Today is January 14th, 2026, and I refuse to write about myself in the third person. My name is Anton Vasilyev-Zarzhevskiy. I’m a composer, field recordist, analog photographer, performer and non-artist. I also work as a sound engineer, predominantly in the contemporary music and sound art scenes.
I love time, and I hate empire.
I search for ways of making sounds and images — music, photography, and video — that oppose the imperial logic of alienation, constant expansion, and unlimited growth.
Within the imperial condition, a piece of art is treated as an object that stands on its own: useless, or useful only within the framework of the system called “art.” These otherwise useless objects acquire value only when they are exhibited. I reject this logic.
The commonly used notion of art is deeply rooted in the colonial rule. The extracting of objects from colonized communities by the imperial powers was a part of the broader destruction of those communities’ worlds. Many of these objects had clear functions within their original contexts – such as household uses or spiritual purposes. Once removed, they were uprooted from their origins and stripped of their function. In the hands of the colonizers, these objects became functionless — in a sense, useless. Their only function became the demonstration of power of the colonizers a power sustained by the enforced dependence of colonized communities. This display of dominance was institutionalized in spaces designed specifically for that purpose: the museum.
They say „look forward”, they say, „don’t look back”. Under the imperial condition we are compelled to generate „new“. The very idea of modernity – of looking forward, of discarding the past – is installed by the imperial rule as part of its logic of growth, expansion, and progress.
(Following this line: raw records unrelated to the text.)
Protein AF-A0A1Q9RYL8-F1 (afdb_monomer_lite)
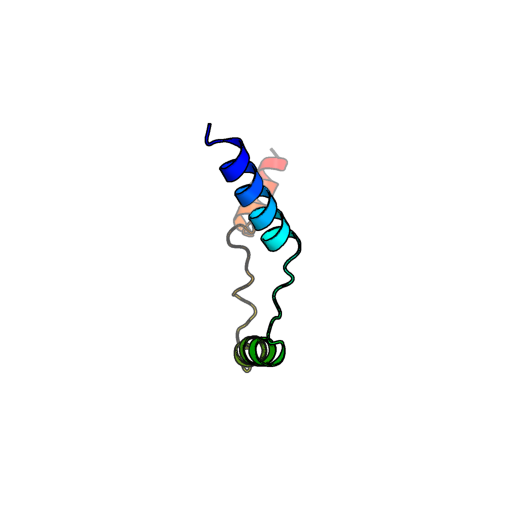
Secondary structure (DSSP, 8-state):
--HHHHHHHHHHHHHHHHH------HHHHHHHHHHSS--SS-TTSTT--TTSPPHHHHHHHHHHHT-

pLDDT: mean 77.54, std 12.4, range [54.62, 95.44]

Radius of gyration: 26.16 Å; chains: 1; bounding box: 58×44×51 Å

Structure (mmCIF, N/CA/C/O backbone):
data_AF-A0A1Q9RYL8-F1
#
_entry.id   AF-A0A1Q9RYL8-F1
#
loop_
_atom_site.group_PDB
_atom_site.id
_atom_site.type_symbol
_atom_site.label_atom_id
_atom_site.label_alt_id
_atom_site.label_comp_id
_atom_site.label_asym_id
_atom_site.label_entity_id
_atom_site.label_seq_id
_atom_site.pdbx_PDB_ins_code
_atom_site.Cartn_x
_atom_site.Cartn_y
_atom_site.Cartn_z
_atom_site.occupancy
_atom_site.B_iso_or_equiv
_atom_site.auth_seq_id
_atom_site.auth_comp_id
_atom_site.auth_asym_id
_atom_site.auth_atom_id
_atom_site.pdbx_PDB_model_num
ATOM 1 N N . MET A 1 1 ? -0.819 25.660 22.052 1.00 60.91 1 MET A N 1
ATOM 2 C CA . MET A 1 1 ? -1.565 24.522 22.652 1.00 60.91 1 MET A CA 1
ATOM 3 C C . MET A 1 1 ? -2.145 23.513 21.627 1.00 60.91 1 MET A C 1
ATOM 5 O O . MET A 1 1 ? -3.135 22.863 21.925 1.00 60.91 1 MET A O 1
ATOM 9 N N . GLY A 1 2 ? -1.544 23.291 20.441 1.00 74.06 2 GLY A N 1
ATOM 10 C CA . GLY A 1 2 ? -2.153 22.425 19.398 1.00 74.06 2 GLY A CA 1
ATOM 11 C C . GLY A 1 2 ? -1.410 21.130 19.026 1.00 74.06 2 GLY A C 1
ATOM 12 O O . GLY A 1 2 ? -1.995 20.245 18.406 1.00 74.06 2 GLY A O 1
ATOM 13 N N . ARG A 1 3 ? -0.132 20.979 19.404 1.00 79.94 3 ARG A N 1
ATOM 14 C CA . ARG A 1 3 ? 0.724 19.886 18.896 1.00 79.94 3 ARG A CA 1
ATOM 15 C C . ARG A 1 3 ? 0.349 18.491 19.418 1.00 79.94 3 ARG A C 1
ATOM 17 O O . ARG A 1 3 ? 0.436 17.530 18.663 1.00 79.94 3 ARG A O 1
ATOM 24 N N . GLY A 1 4 ? -0.120 18.370 20.663 1.00 88.00 4 GLY A N 1
ATOM 25 C CA . GLY A 1 4 ? -0.487 17.072 21.254 1.00 88.00 4 GLY A CA 1
ATOM 26 C C . GLY A 1 4 ? -1.662 16.390 20.543 1.00 88.00 4 GLY A C 1
ATOM 27 O O . GLY A 1 4 ? -1.620 15.190 20.287 1.00 88.00 4 GLY A O 1
ATOM 28 N N . ARG A 1 5 ? -2.672 17.169 20.134 1.00 88.00 5 ARG A N 1
ATOM 29 C CA . ARG A 1 5 ? -3.839 16.658 19.397 1.00 88.00 5 ARG A CA 1
ATOM 30 C C . ARG A 1 5 ? -3.466 16.211 17.986 1.00 88.00 5 ARG A C 1
ATOM 32 O O . ARG A 1 5 ? -3.917 15.158 17.548 1.00 88.00 5 ARG A O 1
ATOM 39 N N . ALA A 1 6 ? -2.623 16.983 17.298 1.00 92.00 6 ALA A N 1
ATOM 40 C CA . ALA A 1 6 ? -2.115 16.609 15.981 1.00 92.00 6 ALA A CA 1
ATOM 41 C C . ALA A 1 6 ? -1.298 15.310 16.053 1.00 92.00 6 ALA A C 1
ATOM 43 O O . ALA A 1 6 ? -1.570 14.385 15.296 1.00 92.00 6 ALA A O 1
ATOM 44 N N . LYS A 1 7 ? -0.376 15.196 17.021 1.00 91.12 7 LYS A N 1
ATOM 45 C CA . LYS A 1 7 ? 0.424 13.978 17.223 1.00 91.12 7 LYS A CA 1
ATOM 46 C C . LYS A 1 7 ? -0.454 12.758 17.512 1.00 91.12 7 LYS A C 1
ATOM 48 O O . LYS A 1 7 ? -0.263 11.723 16.891 1.00 91.12 7 LYS A O 1
ATOM 53 N N . ALA A 1 8 ? -1.453 12.894 18.386 1.00 93.81 8 ALA A N 1
ATOM 54 C CA . ALA A 1 8 ? -2.385 11.808 18.685 1.00 93.81 8 ALA A CA 1
ATOM 55 C C . ALA A 1 8 ? -3.178 11.351 17.446 1.00 93.81 8 ALA A C 1
ATOM 57 O O . ALA A 1 8 ? -3.303 10.150 17.209 1.00 93.81 8 ALA A O 1
ATOM 58 N N . LYS A 1 9 ? -3.668 12.296 16.627 1.00 94.81 9 LYS A N 1
ATOM 59 C CA . LYS A 1 9 ? -4.349 11.983 15.360 1.00 94.81 9 LYS A CA 1
ATOM 60 C C . LYS A 1 9 ? -3.431 11.226 14.399 1.00 94.81 9 LYS A C 1
ATOM 62 O O . LYS A 1 9 ? -3.844 10.204 13.868 1.00 94.81 9 LYS A O 1
ATOM 67 N N . GLN A 1 10 ? -2.186 11.676 14.240 1.00 95.31 10 GLN A N 1
ATOM 68 C CA . GLN A 1 10 ? -1.223 11.020 13.354 1.00 95.31 10 GLN A CA 1
ATOM 69 C C . GLN A 1 10 ? -0.878 9.601 13.817 1.00 95.31 10 GLN A C 1
ATOM 71 O O . GLN A 1 10 ? -0.883 8.680 13.009 1.00 95.31 10 GLN A O 1
ATOM 76 N N . THR A 1 11 ? -0.667 9.381 15.119 1.00 94.31 11 THR A N 1
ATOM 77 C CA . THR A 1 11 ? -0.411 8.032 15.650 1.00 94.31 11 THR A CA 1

We perform exchanges between the so-called profane and the sublime; we place a pissoir in a museum; we record the sounds of our homes and everyday lives; we declare everything to be art. We extract objects from their original contexts and exhibit them. This is imperial logic.
I refuse to generate the „new”. I oppose the imperial idea of progress. Call me a lunatic, esoteric, or conservative — I don’t care, because I’m none of these.
I examine the mechanisms through which empire steals our time, forcing us to look forward and fetishize progress. In doing so, empire steals our past. It uproots us from our histories and our ancestors; it indoctrinates us; it teaches us to forget — making further acts of cultural erasure and genocide, possible.
I work with so-called time-based media: music, sound, analog photography, and video.
In my compositional practice, I seek situations that foreground the physical presence of both performers and listeners. I approach the ensemble as a community and aim to challenge the alienating methods of composition dominating the contemporary music scene.
In my fieldwork, I attempt to recontextualize recording media – audio, video, and photography – transforming them from instruments that separate us from our past and the body politic, fetishize the recorded subject — into tools that resist this very logic.
I try to reclaim the time which was stolen from me.
I studied composition at the University of Arts in Bremen.
Before that I studied at the Moscow Technical University Bauman.
Before that I went to school and played Balalaika.
Before that I was born in Cherepovets, 1984.
I was given only my father’s surname. I later reclaimed my maternal surname. I wanted to become a mathematician. Instead of that I became what I am now. Last year I decided to pursue a master’s degree in Mathematics. I live in Berlin.